HAMMOND, Ind. (CBS) -- Illinois' COVID-19 positivity rate right now it sits at 3.1%.
That's low compared to many other states like Indiana, where the positivity rate is 9%. CBS 2's Suzanne Le Mignot spoke to one Indiana superintendent who's keeping a very close eye on that number.
Because that number has been increasing and so has concern, since schools open in Indiana in just three weeks.
Lake County has a positivity rate at 12%. Hammond has 19 schools, with 13,000 students. Superintendent Scott Miller was among the Lake County School Superintendents that signed a letter on July 13.
It said all Lake County schools will be starting the school year in the traditional manner with students in classrooms. Miller said the letter was written when COVID-19 cases were rising, but not as high as they are now.
"If the spread rate were to continue, I'll only speak for my own school system, but we would look at a full-time e-learning situation if they remain above 10% like they are right now," Miller said.
Miller said he will make that recommendation at the school board meeting on August 4 if the COVID-19 cases remain above 10%. He said right now, surveys show about half of the districts parents want their children to return to traditional in-school learning, and half want their children to remain at home.
"If it's full school learning, we're not mandating that for all families. We will still have a full-time e-learning option for all families. That's always been the case," Miller said.
The re-entry plan has three phases: Green is traditional five days a week along with e-learning option. Yellow is a hybrid approach, rotating students on different days of the week for in-school learning to reduce the number of students in the building. Red would be full-time e-learning district-wide.

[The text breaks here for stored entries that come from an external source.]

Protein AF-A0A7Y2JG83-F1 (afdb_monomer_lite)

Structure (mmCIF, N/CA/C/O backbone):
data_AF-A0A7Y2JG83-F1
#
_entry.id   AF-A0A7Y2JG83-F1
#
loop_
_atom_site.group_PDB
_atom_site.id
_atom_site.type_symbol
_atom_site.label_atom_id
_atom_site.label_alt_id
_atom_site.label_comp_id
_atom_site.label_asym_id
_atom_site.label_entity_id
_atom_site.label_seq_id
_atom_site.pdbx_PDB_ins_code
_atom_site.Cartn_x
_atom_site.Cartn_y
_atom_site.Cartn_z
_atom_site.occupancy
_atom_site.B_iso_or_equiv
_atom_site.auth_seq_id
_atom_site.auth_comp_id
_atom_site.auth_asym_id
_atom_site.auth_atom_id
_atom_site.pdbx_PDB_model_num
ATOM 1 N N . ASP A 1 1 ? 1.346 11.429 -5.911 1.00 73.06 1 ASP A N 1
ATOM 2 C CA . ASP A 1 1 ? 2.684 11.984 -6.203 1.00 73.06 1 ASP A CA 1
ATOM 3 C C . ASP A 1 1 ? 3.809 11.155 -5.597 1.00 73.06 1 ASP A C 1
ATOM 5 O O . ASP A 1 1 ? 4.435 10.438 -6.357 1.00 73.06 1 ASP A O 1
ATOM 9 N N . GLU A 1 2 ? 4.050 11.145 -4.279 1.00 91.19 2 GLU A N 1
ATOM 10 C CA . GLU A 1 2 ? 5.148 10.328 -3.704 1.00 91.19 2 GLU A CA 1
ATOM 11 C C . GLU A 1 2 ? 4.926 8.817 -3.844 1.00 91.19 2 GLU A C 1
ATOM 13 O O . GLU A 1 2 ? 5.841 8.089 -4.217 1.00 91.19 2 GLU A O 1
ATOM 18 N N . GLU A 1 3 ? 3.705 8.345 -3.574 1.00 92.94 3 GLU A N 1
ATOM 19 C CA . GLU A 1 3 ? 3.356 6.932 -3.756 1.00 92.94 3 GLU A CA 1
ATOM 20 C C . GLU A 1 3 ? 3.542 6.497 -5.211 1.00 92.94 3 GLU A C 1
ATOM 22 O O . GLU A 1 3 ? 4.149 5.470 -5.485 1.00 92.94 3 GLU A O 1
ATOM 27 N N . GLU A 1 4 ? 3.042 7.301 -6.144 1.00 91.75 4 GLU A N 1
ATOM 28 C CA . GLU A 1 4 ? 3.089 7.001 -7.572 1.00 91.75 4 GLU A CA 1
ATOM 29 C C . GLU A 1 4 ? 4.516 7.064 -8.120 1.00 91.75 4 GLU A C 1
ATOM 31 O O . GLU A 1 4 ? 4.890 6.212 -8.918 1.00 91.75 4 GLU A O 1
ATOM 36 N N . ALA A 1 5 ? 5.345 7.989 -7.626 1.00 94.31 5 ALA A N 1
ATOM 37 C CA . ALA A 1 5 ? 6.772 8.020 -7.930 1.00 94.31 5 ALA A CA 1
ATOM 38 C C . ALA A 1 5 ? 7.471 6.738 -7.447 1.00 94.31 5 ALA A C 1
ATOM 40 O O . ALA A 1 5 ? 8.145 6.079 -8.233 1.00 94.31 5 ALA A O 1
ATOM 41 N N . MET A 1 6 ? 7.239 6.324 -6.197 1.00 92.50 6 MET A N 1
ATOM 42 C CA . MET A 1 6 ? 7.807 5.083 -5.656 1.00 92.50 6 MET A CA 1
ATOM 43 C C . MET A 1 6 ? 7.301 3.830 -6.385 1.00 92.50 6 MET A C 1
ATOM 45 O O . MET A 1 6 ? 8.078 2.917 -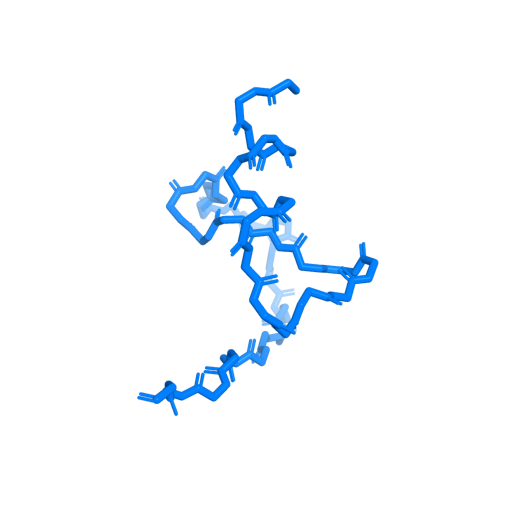6.651 1.00 92.50 6 MET A O 1
ATOM 49 N N . LEU A 1 7 ? 6.011 3.776 -6.729 1.00 93.31 7 LEU A N 1
ATOM 50 C CA . LEU A 1 7 ? 5.446 2.676 -7.508 1.00 93.31 7 LEU A CA 1
ATOM 51 C C . LEU A 1 7 ? 6.011 2.666 -8.932 1.00 93.31 7 LEU A C 1
ATOM 53 O O . LEU A 1 7 ? 6.319 1.595 -9.431 1.00 93.31 7 LEU A O 1
ATOM 57 N N . SER A 1 8 ? 6.225 3.818 -9.572 1.00 92.81 8 SER A N 1
ATOM 58 C CA . SER A 1 8 ? 6.756 3.877 -10.944 1.00 92.81 8 SER A CA 1
ATOM 59 C C . SER A 1 8 ? 8.145 3.245 -11.106 1.00 92.81 8 SER A C 1
ATOM 61 O O . SER A 1 8 ? 8.504 2.823 -12.204 1.00 92.81 8 SER A O 1
ATOM 63 N N . GLU A 1 9 ? 8.903 3.134 -10.013 1.00 91.38 9 GLU A N 1
ATOM 64 C CA . GLU A 1 9 ? 10.219 2.490 -9.968 1.00 91.38 9 GLU A CA 1
ATOM 65 C C . GLU A 1 9 ? 10.153 0.976 -9.663 1.00 91.38 9 GLU A C 1
ATOM 67 O O . GLU A 1 9 ? 11.172 0.289 -9.735 1.00 91.38 9 GLU A O 1
ATOM 72 N N . ALA A 1 10 ? 8.978 0.425 -9.336 1.00 91.75 10 ALA A N 1
ATOM 73 C CA . ALA A 1 10 ? 8.802 -0.983 -8.979 1.00 91.75 10 ALA A CA 1
ATOM 74 C C . ALA A 1 10 ? 8.488 -1.884 -10.195 1.00 91.75 10 ALA A C 1
ATOM 76 O O . ALA A 1 10 ? 7.825 -1.489 -11.150 1.00 91.75 10 ALA A O 1
ATOM 77 N N . PHE A 1 11 ? 8.929 -3.147 -10.145 1.00 90.44 11 PHE A N 1
ATOM 78 C CA . PHE A 1 11 ? 8.896 -4.062 -11.301 1.00 90.44 11 PHE A CA 1
ATOM 79 C C . PHE A 1 11 ? 7.551 -4.765 -11.560 1.00 90.44 11 PHE A C 1
ATOM 81 O O . PHE A 1 11 ? 7.257 -5.117 -12.700 1.00 90.44 11 PHE A O 1
ATOM 88 N N . TYR A 1 12 ? 6.737 -4.997 -10.524 1.00 93.19 12 TYR A N 1
ATOM 89 C CA . TYR A 1 12 ? 5.526 -5.840 -10.595 1.00 93.19 12 TYR A CA 1
ATOM 90 C C . TYR A 1 12 ? 4.235 -5.067 -10.292 1.00 93.19 12 TYR A C 1
ATOM 92 O O . TYR A 1 12 ? 3.304 -5.596 -9.681 1.00 93.19 12 TYR A O 1
ATOM 100 N N . VAL A 1 13 ? 4.194 -3.794 -10.678 1.00 94.06 13 VAL A N 1
ATOM 101 C CA . VAL A 1 13 ? 3.058 -2.908 -10.405 1.00 94.06 13 VAL A CA 1
ATOM 102 C C . VAL A 1 13 ? 1.856 -3.299 -11.257 1.00 94.06 13 VAL A C 1
ATOM 104 O O . VAL A 1 13 ? 1.964 -3.516 -12.462 1.00 94.06 13 VAL A O 1
ATOM 107 N N . LYS A 1 14 ? 0.698 -3.371 -10.608 1.00 94.81 14 LYS A N 1
ATOM 108 C CA . LYS A 1 14 ? -0.625 -3.545 -11.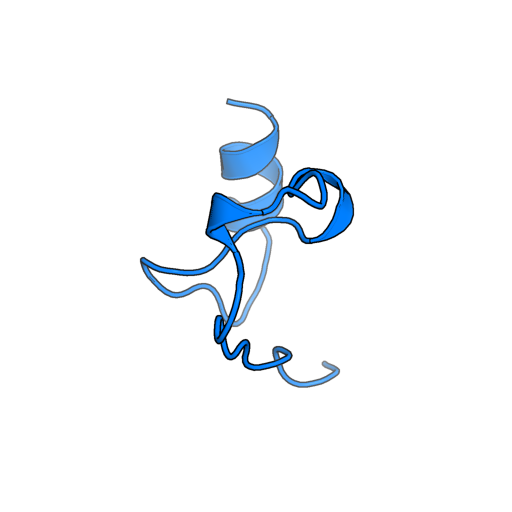210 1.00 94.81 14 LYS A CA 1
ATOM 109 C C . LYS A 1 14 ? -1.481 -2.327 -10.851 1.00 94.81 14 LYS A C 1
ATOM 111 O O . LYS A 1 14 ? -1.170 -1.617 -9.899 1.00 94.81 14 LYS A O 1
ATOM 116 N N . ASP A 1 15 ? -2.616 -2.145 -11.520 1.00 94.19 15 ASP A N 1
ATOM 117 C CA . ASP A 1 15 ? -3.545 -1.034 -11.234 1.00 94.19 15 ASP A CA 1
ATOM 118 C C . ASP A 1 15 ? -4.058 -1.024 -9.779 1.00 94.19 15 ASP A C 1
ATOM 120 O O . ASP A 1 15 ? -4.433 0.016 -9.243 1.00 94.19 15 ASP A O 1
ATOM 124 N N . THR A 1 16 ? -4.073 -2.186 -9.118 1.00 95.25 16 THR A N 1
ATOM 125 C CA . THR A 1 16 ? -4.475 -2.342 -7.712 1.00 95.25 16 THR A CA 1
ATOM 126 C C . THR A 1 16 ? -3.302 -2.289 -6.728 1.00 95.25 16 THR A C 1
ATOM 128 O O . THR A 1 16 ? -3.511 -2.467 -5.528 1.00 95.25 16 THR A O 1
ATOM 131 N N . SER A 1 17 ? -2.065 -2.110 -7.203 1.00 95.75 17 SER A N 1
ATOM 132 C CA . SER A 1 17 ? -0.876 -2.044 -6.351 1.00 95.75 17 SER A CA 1
ATOM 133 C C . SER A 1 17 ? -0.853 -0.745 -5.552 1.00 95.75 17 SER A C 1
ATOM 135 O O . SER A 1 17 ? -1.150 0.328 -6.067 1.00 95.75 17 SER A O 1
ATOM 137 N N . ARG A 1 18 ? -0.478 -0.855 -4.278 1.00 95.62 18 ARG A N 1
ATOM 138 C CA .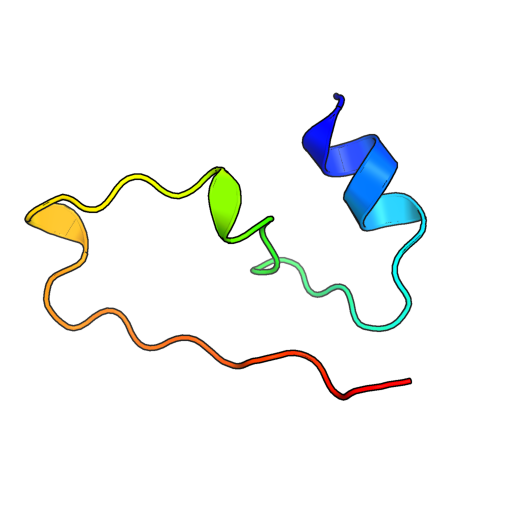 ARG A 1 18 ? -0.355 0.253 -3.326 1.00 95.62 18 ARG A CA 1
ATOM 139 C C . ARG A 1 18 ? 0.822 -0.012 -2.396 1.00 95.62 18 ARG A C 1
ATOM 141 O O . ARG A 1 18 ? 1.205 -1.169 -2.200 1.00 95.62 18 ARG A O 1
ATOM 148 N N . LEU A 1 19 ? 1.366 1.033 -1.782 1.00 95.06 19 LEU A N 1
ATOM 149 C CA . LEU A 1 19 ? 2.379 0.871 -0.741 1.00 95.06 19 LEU A CA 1
ATOM 150 C C . LEU A 1 19 ? 1.714 0.437 0.568 1.00 95.06 19 LEU A C 1
ATOM 152 O O . LEU A 1 19 ? 0.968 1.194 1.185 1.00 95.06 19 LEU A O 1
ATOM 156 N N . GLY A 1 20 ? 2.004 -0.785 1.024 1.00 93.81 20 GLY A N 1
ATOM 157 C CA . GLY A 1 20 ? 1.340 -1.370 2.196 1.00 93.81 20 GLY A CA 1
ATOM 158 C C . GLY A 1 20 ? 1.457 -0.528 3.475 1.00 93.81 20 GLY A C 1
ATOM 159 O O . GLY A 1 20 ? 0.519 -0.485 4.264 1.00 93.81 20 GLY A O 1
ATOM 160 N N . CYS A 1 21 ? 2.557 0.210 3.658 1.00 93.69 21 CYS A N 1
ATOM 161 C CA . CYS A 1 21 ? 2.749 1.106 4.804 1.00 93.69 21 CYS A CA 1
ATOM 162 C C . CYS A 1 21 ? 1.791 2.311 4.825 1.00 93.69 21 CYS A C 1
ATOM 164 O O . CYS A 1 21 ? 1.581 2.902 5.882 1.00 93.69 21 CYS A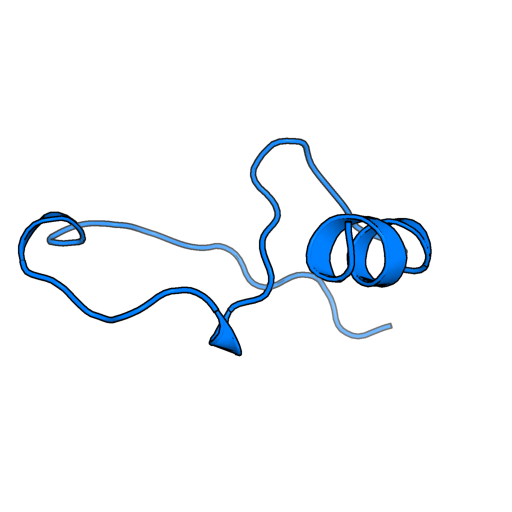 O 1
ATOM 166 N N . GLN A 1 22 ? 1.208 2.671 3.680 1.00 93.94 22 GLN A N 1
ATOM 167 C CA . GLN A 1 22 ? 0.277 3.789 3.538 1.00 93.94 22 GLN A CA 1
ATOM 168 C C . GLN A 1 22 ? -1.191 3.365 3.683 1.00 93.94 22 GLN A C 1
ATOM 170 O O . GLN A 1 22 ? -2.072 4.223 3.642 1.00 93.94 22 GLN A O 1
ATOM 175 N N . ILE A 1 23 ? -1.477 2.068 3.856 1.00 93.56 23 ILE A N 1
ATOM 176 C CA . ILE A 1 23 ? -2.836 1.550 4.044 1.00 93.56 23 ILE A CA 1
ATOM 177 C C . ILE A 1 23 ? -3.122 1.452 5.551 1.00 93.56 23 ILE A C 1
ATOM 179 O O . ILE A 1 23 ? -2.645 0.522 6.205 1.00 93.56 23 ILE A O 1
ATOM 183 N N . PRO A 1 24 ? -3.892 2.385 6.141 1.00 95.81 24 PRO A N 1
ATOM 184 C CA . PRO A 1 24 ? -4.260 2.294 7.547 1.00 95.81 24 PRO A CA 1
ATOM 185 C C . PRO A 1 24 ? -5.259 1.155 7.768 1.00 95.81 24 PRO A C 1
ATOM 187 O O . PRO A 1 24 ? -6.185 0.970 6.981 1.00 95.81 24 PRO A O 1
ATOM 190 N N . ILE A 1 25 ? -5.119 0.426 8.876 1.00 96.06 25 ILE A N 1
ATOM 191 C CA . ILE A 1 25 ? -6.061 -0.639 9.234 1.00 96.06 25 ILE A CA 1
ATOM 192 C C . ILE A 1 25 ? -7.360 -0.029 9.770 1.00 96.06 25 ILE A C 1
ATOM 194 O O . ILE A 1 25 ? -7.365 0.647 10.79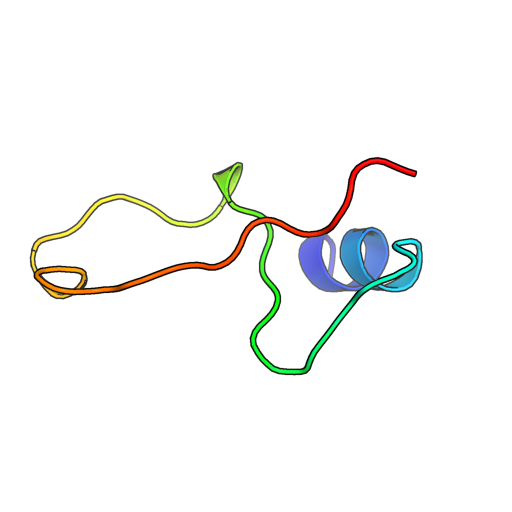9 1.00 96.06 25 ILE A O 1
ATOM 198 N N . THR A 1 26 ? -8.468 -0.291 9.078 1.00 97.69 26 THR A N 1
ATOM 199 C CA . THR A 1 26 ? -9.813 0.179 9.436 1.00 97.69 26 THR A CA 1
ATOM 200 C C . THR A 1 26 ? -10.840 -0.947 9.278 1.00 97.69 26 THR A C 1
ATOM 202 O O . THR A 1 26 ? -10.591 -1.944 8.601 1.00 97.69 26 THR A O 1
ATOM 205 N N . THR A 1 27 ? -12.030 -0.788 9.868 1.00 97.50 27 THR A N 1
ATOM 206 C CA . THR A 1 27 ? -13.132 -1.766 9.752 1.00 97.50 27 THR A CA 1
ATOM 207 C C . THR A 1 27 ? -13.632 -1.951 8.319 1.00 97.50 27 THR A C 1
ATOM 209 O O . THR A 1 27 ? -14.152 -3.007 7.987 1.00 97.50 27 THR A O 1
ATOM 212 N N . SER A 1 28 ? -13.436 -0.970 7.433 1.00 97.50 28 SER A N 1
ATOM 213 C CA . SER A 1 28 ? -13.803 -1.096 6.017 1.00 97.50 28 SER A CA 1
ATOM 214 C C . SER A 1 28 ? -12.929 -2.088 5.241 1.00 97.50 28 SER A C 1
ATOM 216 O O . SER A 1 28 ? -13.267 -2.418 4.110 1.00 97.50 28 SER A O 1
ATOM 218 N N . LEU A 1 29 ? -11.805 -2.533 5.815 1.00 96.50 29 LEU A N 1
ATOM 219 C CA . LEU A 1 29 ? -10.920 -3.541 5.222 1.00 96.50 29 LEU A CA 1
ATOM 220 C C . LEU A 1 29 ? -11.275 -4.972 5.660 1.00 96.50 29 LEU A C 1
ATOM 222 O O . LEU A 1 29 ? -10.537 -5.905 5.348 1.00 96.50 29 LEU A O 1
ATOM 226 N N . GLU A 1 30 ? -12.367 -5.171 6.401 1.00 97.50 30 GLU A N 1
ATOM 227 C CA . GLU A 1 30 ? -12.794 -6.503 6.827 1.00 97.50 30 GLU A CA 1
ATOM 228 C C . GLU A 1 30 ? -13.056 -7.409 5.611 1.00 97.50 30 GLU A C 1
ATOM 230 O O . GLU A 1 30 ? -13.836 -7.081 4.718 1.00 97.50 30 GLU A O 1
ATOM 235 N N . GLY A 1 31 ? -12.357 -8.547 5.556 1.00 97.12 31 GLY A N 1
ATOM 236 C CA . GLY A 1 31 ? -12.416 -9.480 4.427 1.00 97.12 31 GLY A CA 1
ATOM 237 C C . GLY A 1 31 ? -11.549 -9.104 3.216 1.00 97.12 31 GLY A C 1
ATOM 238 O O . GLY A 1 31 ? -11.544 -9.847 2.233 1.00 97.12 31 GLY A O 1
ATOM 239 N N . LEU A 1 32 ? -10.790 -8.001 3.265 1.00 96.50 32 LEU A N 1
ATOM 240 C CA . LEU A 1 32 ? -9.843 -7.650 2.206 1.00 96.50 32 LEU A CA 1
ATOM 241 C C . LEU A 1 32 ? -8.748 -8.721 2.087 1.00 96.50 32 LEU A C 1
ATOM 243 O O . LEU A 1 32 ? -8.083 -9.062 3.063 1.00 96.50 32 LEU A O 1
ATOM 247 N N . THR A 1 33 ? -8.528 -9.216 0.869 1.00 96.38 33 THR A N 1
ATOM 248 C CA . THR A 1 33 ? -7.416 -10.116 0.535 1.00 96.38 33 THR A CA 1
ATOM 249 C C . THR A 1 33 ? -6.395 -9.360 -0.303 1.00 96.38 33 THR A C 1
ATOM 251 O O . THR A 1 33 ? -6.773 -8.644 -1.229 1.00 96.38 33 THR A O 1
ATOM 254 N N . ILE A 1 34 ? -5.110 -9.524 0.012 1.00 95.50 34 ILE A N 1
ATOM 255 C CA . ILE A 1 34 ? -4.005 -8.898 -0.720 1.00 95.50 34 ILE A CA 1
ATOM 256 C C . ILE A 1 34 ? -3.025 -9.955 -1.231 1.00 95.50 34 ILE A C 1
ATOM 258 O O . ILE A 1 34 ? -2.866 -11.016 -0.628 1.00 95.50 34 ILE A O 1
ATOM 262 N N . GLU A 1 35 ? -2.358 -9.642 -2.336 1.00 96.00 35 GLU A N 1
ATOM 263 C CA . GLU A 1 35 ? -1.277 -10.439 -2.917 1.00 96.00 35 GLU A CA 1
ATOM 264 C C . GLU A 1 35 ? 0.045 -9.697 -2.704 1.00 96.00 35 GLU A C 1
ATOM 266 O O . GLU A 1 35 ? 0.128 -8.490 -2.939 1.00 96.00 35 GLU A O 1
ATOM 271 N N . ILE A 1 36 ? 1.075 -10.414 -2.254 1.00 94.44 36 ILE A N 1
ATOM 272 C CA . ILE A 1 36 ? 2.420 -9.857 -2.104 1.00 94.44 36 ILE A CA 1
ATOM 273 C C . ILE A 1 36 ? 3.155 -10.018 -3.431 1.00 94.44 36 ILE A C 1
ATOM 275 O O . ILE A 1 36 ? 3.215 -11.121 -3.977 1.00 94.44 36 ILE A O 1
ATOM 279 N N . ALA A 1 37 ? 3.697 -8.913 -3.948 1.00 94.31 37 ALA A N 1
ATOM 280 C CA . ALA A 1 37 ? 4.530 -8.948 -5.143 1.00 94.31 37 ALA A CA 1
ATOM 281 C C . ALA A 1 37 ? 5.740 -9.886 -4.928 1.00 94.31 37 ALA A C 1
ATOM 283 O O . ALA A 1 37 ? 6.243 -9.960 -3.805 1.00 94.31 37 ALA A O 1
ATOM 284 N N . PRO A 1 38 ? 6.218 -10.595 -5.967 1.00 94.00 38 PRO A N 1
ATOM 285 C CA . PRO A 1 38 ? 7.379 -11.473 -5.847 1.00 94.00 38 PRO A CA 1
ATOM 286 C C . PRO A 1 38 ? 8.615 -10.735 -5.328 1.00 94.00 38 PRO A C 1
ATOM 288 O O . PRO A 1 38 ? 8.836 -9.571 -5.669 1.00 94.00 38 PRO A O 1
ATOM 291 N N . GLU A 1 39 ? 9.440 -11.435 -4.549 1.00 84.06 39 GLU A N 1
ATOM 292 C CA . GLU A 1 39 ? 10.783 -10.954 -4.225 1.00 84.06 39 GLU A CA 1
ATOM 293 C C . GLU A 1 39 ? 11.642 -11.020 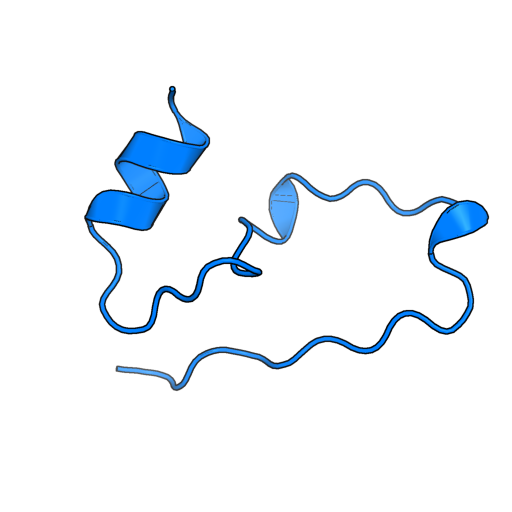-5.498 1.00 84.06 39 GLU A C 1
ATOM 295 O O . GLU A 1 39 ? 11.642 -12.033 -6.203 1.00 84.06 39 GLU A O 1
ATOM 300 N N . SER A 1 40 ? 12.276 -9.897 -5.836 1.00 71.00 40 SER A N 1
ATOM 301 C CA . SER A 1 40 ? 13.133 -9.714 -7.015 1.00 71.00 40 SER A CA 1
ATOM 302 C C . SER A 1 40 ? 14.466 -10.438 -6.900 1.00 71.00 40 SER A C 1
ATOM 304 O O . SER A 1 40 ? 15.055 -10.354 -5.800 1.00 71.00 40 SER A O 1
#

Foldseek 3Di:
DVFVVVLVPDDQDDPPDGDPVPDDDDPVCVPPDDDDDDDD

Secondary structure (DSSP, 8-state):
-HHHHHHHT-TT--TT---GGG----GGGTT----PPPP-

Radius of gyration: 11.49 Å; chains: 1; bounding box: 27×24×21 Å

Sequence (40 aa):
DEEEAMLSEAFYVKDTSRLGCQIPITTSLEGLTIEIAPES

pLDDT: mean 93.16, std 5.44, range [71.0, 97.69]

For those coming back to school, masks provided for each student will be mandatory. Dr. Chandana Vavilala is the Lake County Indiana Health Officer and has weekly meetings with school officials. Vavilala said right now, 20-29 year olds are the ones with the highest positive tests. Mandatory mask wearing is the key to seeing that number drop.
"We are trying to reduce the community transmission of the COVID so we can reopen the schools more comfortably and safely," Vavilala said.